Garlic Packs a Punch

What’s the first thing that comes to mind when you think of garlic? Warding off vampires? To-die-for pizza topping? Bad breath? This diminutive bulb holds a prominent place in our cultural and culinary imagination, and for centuries, people across the globe have regarded it with a similar fascination. This is undoubtedly because garlic packs a punch.

We’re all familiar with garlic’s strong flavor and pungent odor, but some might be surprised to learn that it also has powerful antifungal and antimicrobial properties--so powerful, in fact, that it was relied on as an antiseptic by the Russian army during World War I. It also provides an array of medical benefits, including reducing high blood pressure, boosting the immune system, reducing blood sugar levels, and aiding in the absorption of thiamine (Vitamin B1). Garlic’s strong smell also deters pests (garden pest insects, mosquitoes, and small mammals) in the garden. Finally, garlic is a staple flavor agent in cuisine in South America, the Mediterranean, North Africa, India, and Southeast Asia. Perhaps all these attributes help explain why in folklore from the Philippines to Ancient Greece to Central Europe, garlic has been said to ward off monsters, evil spirits, and vampires, respectively.

Happily for Central Texas gardeners, this impressive crop is easy to grow in our region. Plant garlic in the fall, between mid-September and late November. Garlic grows most successfully in full sun, though it will also grow in partial shade, and it prefers soil with good drainage and a high content of organic material (that means compost!). To plant garlic from cloves, separate the cloves from a head of garlic, leaving the papery covering on each clove. Plant cloves 4 to 6 inches apart and about 1 inch deep, with the pointier side facing up, as this is the side that will sprout. Water and cover with an additional 1 inch layer of compost. As with any crop, keep garlic well-mulched and maintain an even level of moisture in the soil as it grows. Garlic will fare fine during mild freezing weather but cover with row cloth during hard freezes. Some varieties of garlic will produce a scape, which is a hollow, round flower stalk. Harvest these and eat them like green onions–they’re delicious! Removing them also encourages the plant to put more energy into its root, which results in fatter heads of garlic for you to harvest later. If planted at the right time of year in healthy soil, garlic is not susceptible to many pests or diseases, and in fact can ward off certain insect pests.

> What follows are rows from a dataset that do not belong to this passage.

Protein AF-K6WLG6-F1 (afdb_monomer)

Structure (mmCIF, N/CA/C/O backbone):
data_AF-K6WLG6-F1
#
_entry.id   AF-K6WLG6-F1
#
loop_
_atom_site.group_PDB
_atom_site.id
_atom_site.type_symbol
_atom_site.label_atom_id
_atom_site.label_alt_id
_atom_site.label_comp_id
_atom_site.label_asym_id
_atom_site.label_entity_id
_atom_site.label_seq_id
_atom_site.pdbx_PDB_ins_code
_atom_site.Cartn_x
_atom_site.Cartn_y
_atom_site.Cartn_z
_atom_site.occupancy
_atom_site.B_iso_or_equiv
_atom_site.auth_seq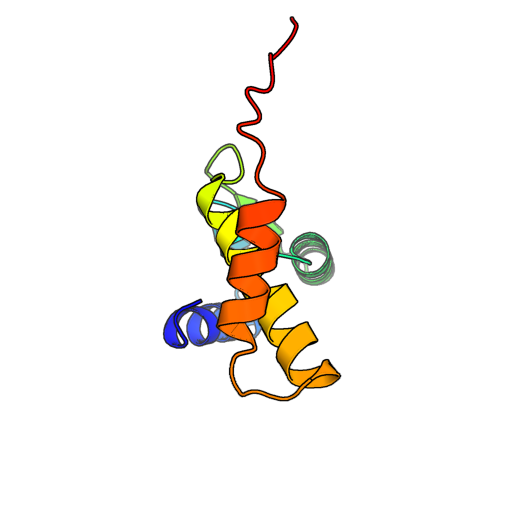_id
_atom_site.auth_comp_id
_atom_site.auth_asym_id
_atom_site.auth_atom_id
_atom_site.pdbx_PDB_model_num
ATOM 1 N N . MET A 1 1 ? 10.024 6.595 -3.474 1.00 49.53 1 MET A N 1
ATOM 2 C CA . MET A 1 1 ? 9.877 7.197 -2.139 1.00 49.53 1 MET A CA 1
ATOM 3 C C . MET A 1 1 ? 11.229 7.674 -1.635 1.00 49.53 1 MET A C 1
ATOM 5 O O . MET A 1 1 ? 12.186 6.904 -1.653 1.00 49.53 1 MET A O 1
ATOM 9 N N . ASP A 1 2 ? 11.319 8.911 -1.152 1.00 45.31 2 ASP A N 1
ATOM 10 C CA . ASP A 1 2 ? 12.504 9.377 -0.430 1.00 45.31 2 ASP A CA 1
ATOM 11 C C . ASP A 1 2 ? 12.658 8.546 0.856 1.00 45.31 2 ASP A C 1
ATOM 13 O O . ASP A 1 2 ? 11.682 8.299 1.566 1.00 45.31 2 ASP A O 1
ATOM 17 N N . GLY A 1 3 ? 13.869 8.081 1.177 1.00 50.81 3 GLY A N 1
ATOM 18 C CA . GLY A 1 3 ? 14.089 7.096 2.255 1.00 50.81 3 GLY A CA 1
ATOM 19 C C . GLY A 1 3 ? 13.614 7.521 3.658 1.00 50.81 3 GLY A C 1
ATOM 20 O O . GLY A 1 3 ? 13.454 6.679 4.545 1.00 50.81 3 GLY A O 1
ATOM 21 N N . TRP A 1 4 ? 13.344 8.810 3.870 1.00 49.72 4 TRP A N 1
ATOM 22 C CA . TRP A 1 4 ? 12.830 9.333 5.133 1.00 49.72 4 TRP A CA 1
ATOM 23 C C . TRP A 1 4 ? 11.309 9.141 5.301 1.00 49.72 4 TRP A C 1
ATOM 25 O O . TRP A 1 4 ? 10.855 8.973 6.434 1.00 49.72 4 TRP A O 1
ATOM 35 N N . GLU A 1 5 ? 10.533 9.070 4.214 1.00 66.56 5 GLU A N 1
ATOM 36 C CA . GLU A 1 5 ? 9.080 8.814 4.254 1.00 66.56 5 GLU A CA 1
ATOM 37 C C . G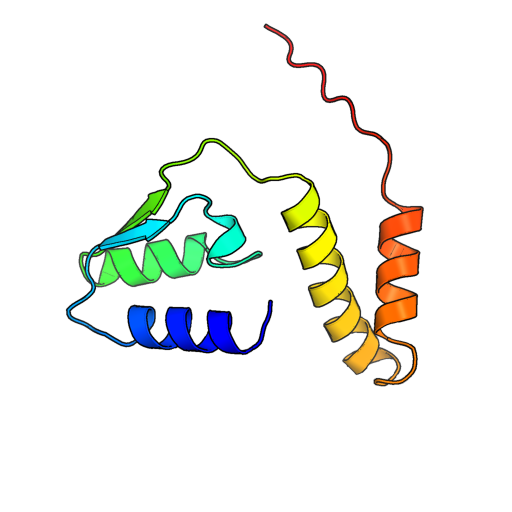LU A 1 5 ? 8.775 7.355 4.629 1.00 66.56 5 GLU A C 1
ATOM 39 O O . GLU A 1 5 ? 7.968 7.082 5.520 1.00 66.56 5 GLU A O 1
ATOM 44 N N . ALA A 1 6 ? 9.529 6.401 4.068 1.00 74.81 6 ALA A N 1
ATOM 45 C CA . ALA A 1 6 ? 9.426 4.983 4.433 1.00 74.81 6 ALA A CA 1
ATOM 46 C C . ALA A 1 6 ? 9.673 4.745 5.937 1.00 74.81 6 ALA A C 1
ATOM 48 O O . ALA A 1 6 ? 9.039 3.894 6.565 1.00 74.81 6 ALA A O 1
ATOM 49 N N . THR A 1 7 ? 10.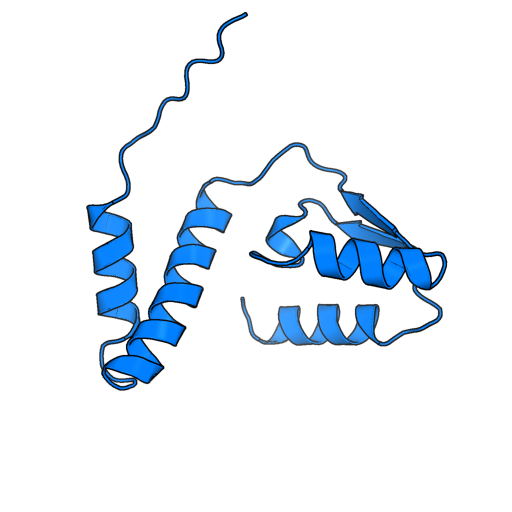579 5.529 6.531 1.00 82.81 7 THR A N 1
ATOM 50 C CA . THR A 1 7 ? 10.901 5.446 7.962 1.00 82.81 7 THR A CA 1
ATOM 51 C C . THR A 1 7 ? 9.728 5.911 8.830 1.00 82.81 7 THR A C 1
ATOM 53 O O . THR A 1 7 ? 9.448 5.299 9.864 1.00 82.81 7 THR A O 1
ATOM 56 N N . LYS A 1 8 ? 9.003 6.958 8.410 1.00 87.50 8 LYS A N 1
ATOM 57 C CA . LYS A 1 8 ? 7.823 7.466 9.128 1.00 87.50 8 LYS A CA 1
ATOM 58 C C . LYS A 1 8 ? 6.654 6.489 9.062 1.00 87.50 8 LYS A C 1
ATOM 60 O O . LYS A 1 8 ? 6.090 6.170 10.106 1.00 87.50 8 LYS A O 1
ATOM 65 N N . ILE A 1 9 ? 6.346 5.963 7.875 1.00 88.50 9 ILE A N 1
ATOM 66 C CA . ILE A 1 9 ? 5.265 4.982 7.689 1.00 88.50 9 ILE A CA 1
ATOM 67 C C . ILE A 1 9 ? 5.524 3.742 8.546 1.00 88.50 9 ILE A C 1
ATOM 69 O O . ILE A 1 9 ? 4.657 3.326 9.310 1.00 88.50 9 ILE A O 1
ATOM 73 N N . ARG A 1 10 ? 6.749 3.203 8.512 1.00 91.06 10 ARG A N 1
ATOM 74 C CA . ARG A 1 10 ? 7.118 2.053 9.346 1.00 91.06 10 ARG A CA 1
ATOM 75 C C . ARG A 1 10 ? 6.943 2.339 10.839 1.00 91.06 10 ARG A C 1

When the garlic leaves turn brown and fall over, which will happen 3-6 months from planting, it’s almost time to harvest. Stop watering for a week, which will encourage the plant to thicken the protective papery covering around the head of garlic, then pull the whole plant out of the ground and allow it to cure it in a cool, dark place (be sure to store harvested garlic out of the light, or it will sprout). Once dry, if stored in those same conditions, garlic will keep for several months.

Roasting garlic is a great way to prepare this favorite bulb because its slowheat develops a tamer, even flavor. Spread roasted garlic on toasted bread in place of, or with, butter; add to mashed potatoes for garlic mashed potatoes; add to homemade vinaigrette for a robust salad dressing—the ideas really are endless!

Roasted Garlic


1 head of garlic, intact

½ tsp. olive oil


Preheat oven to 350 degrees.

Cut the whole head of garlic in half.

Drizzle the olive oil on each half.

Wrap each garlic half in foil with the cut side up.

Bake at 350 degrees for 20-30 minutes.

Keeps well for up to a week in the refrigerator and may ward off vampires.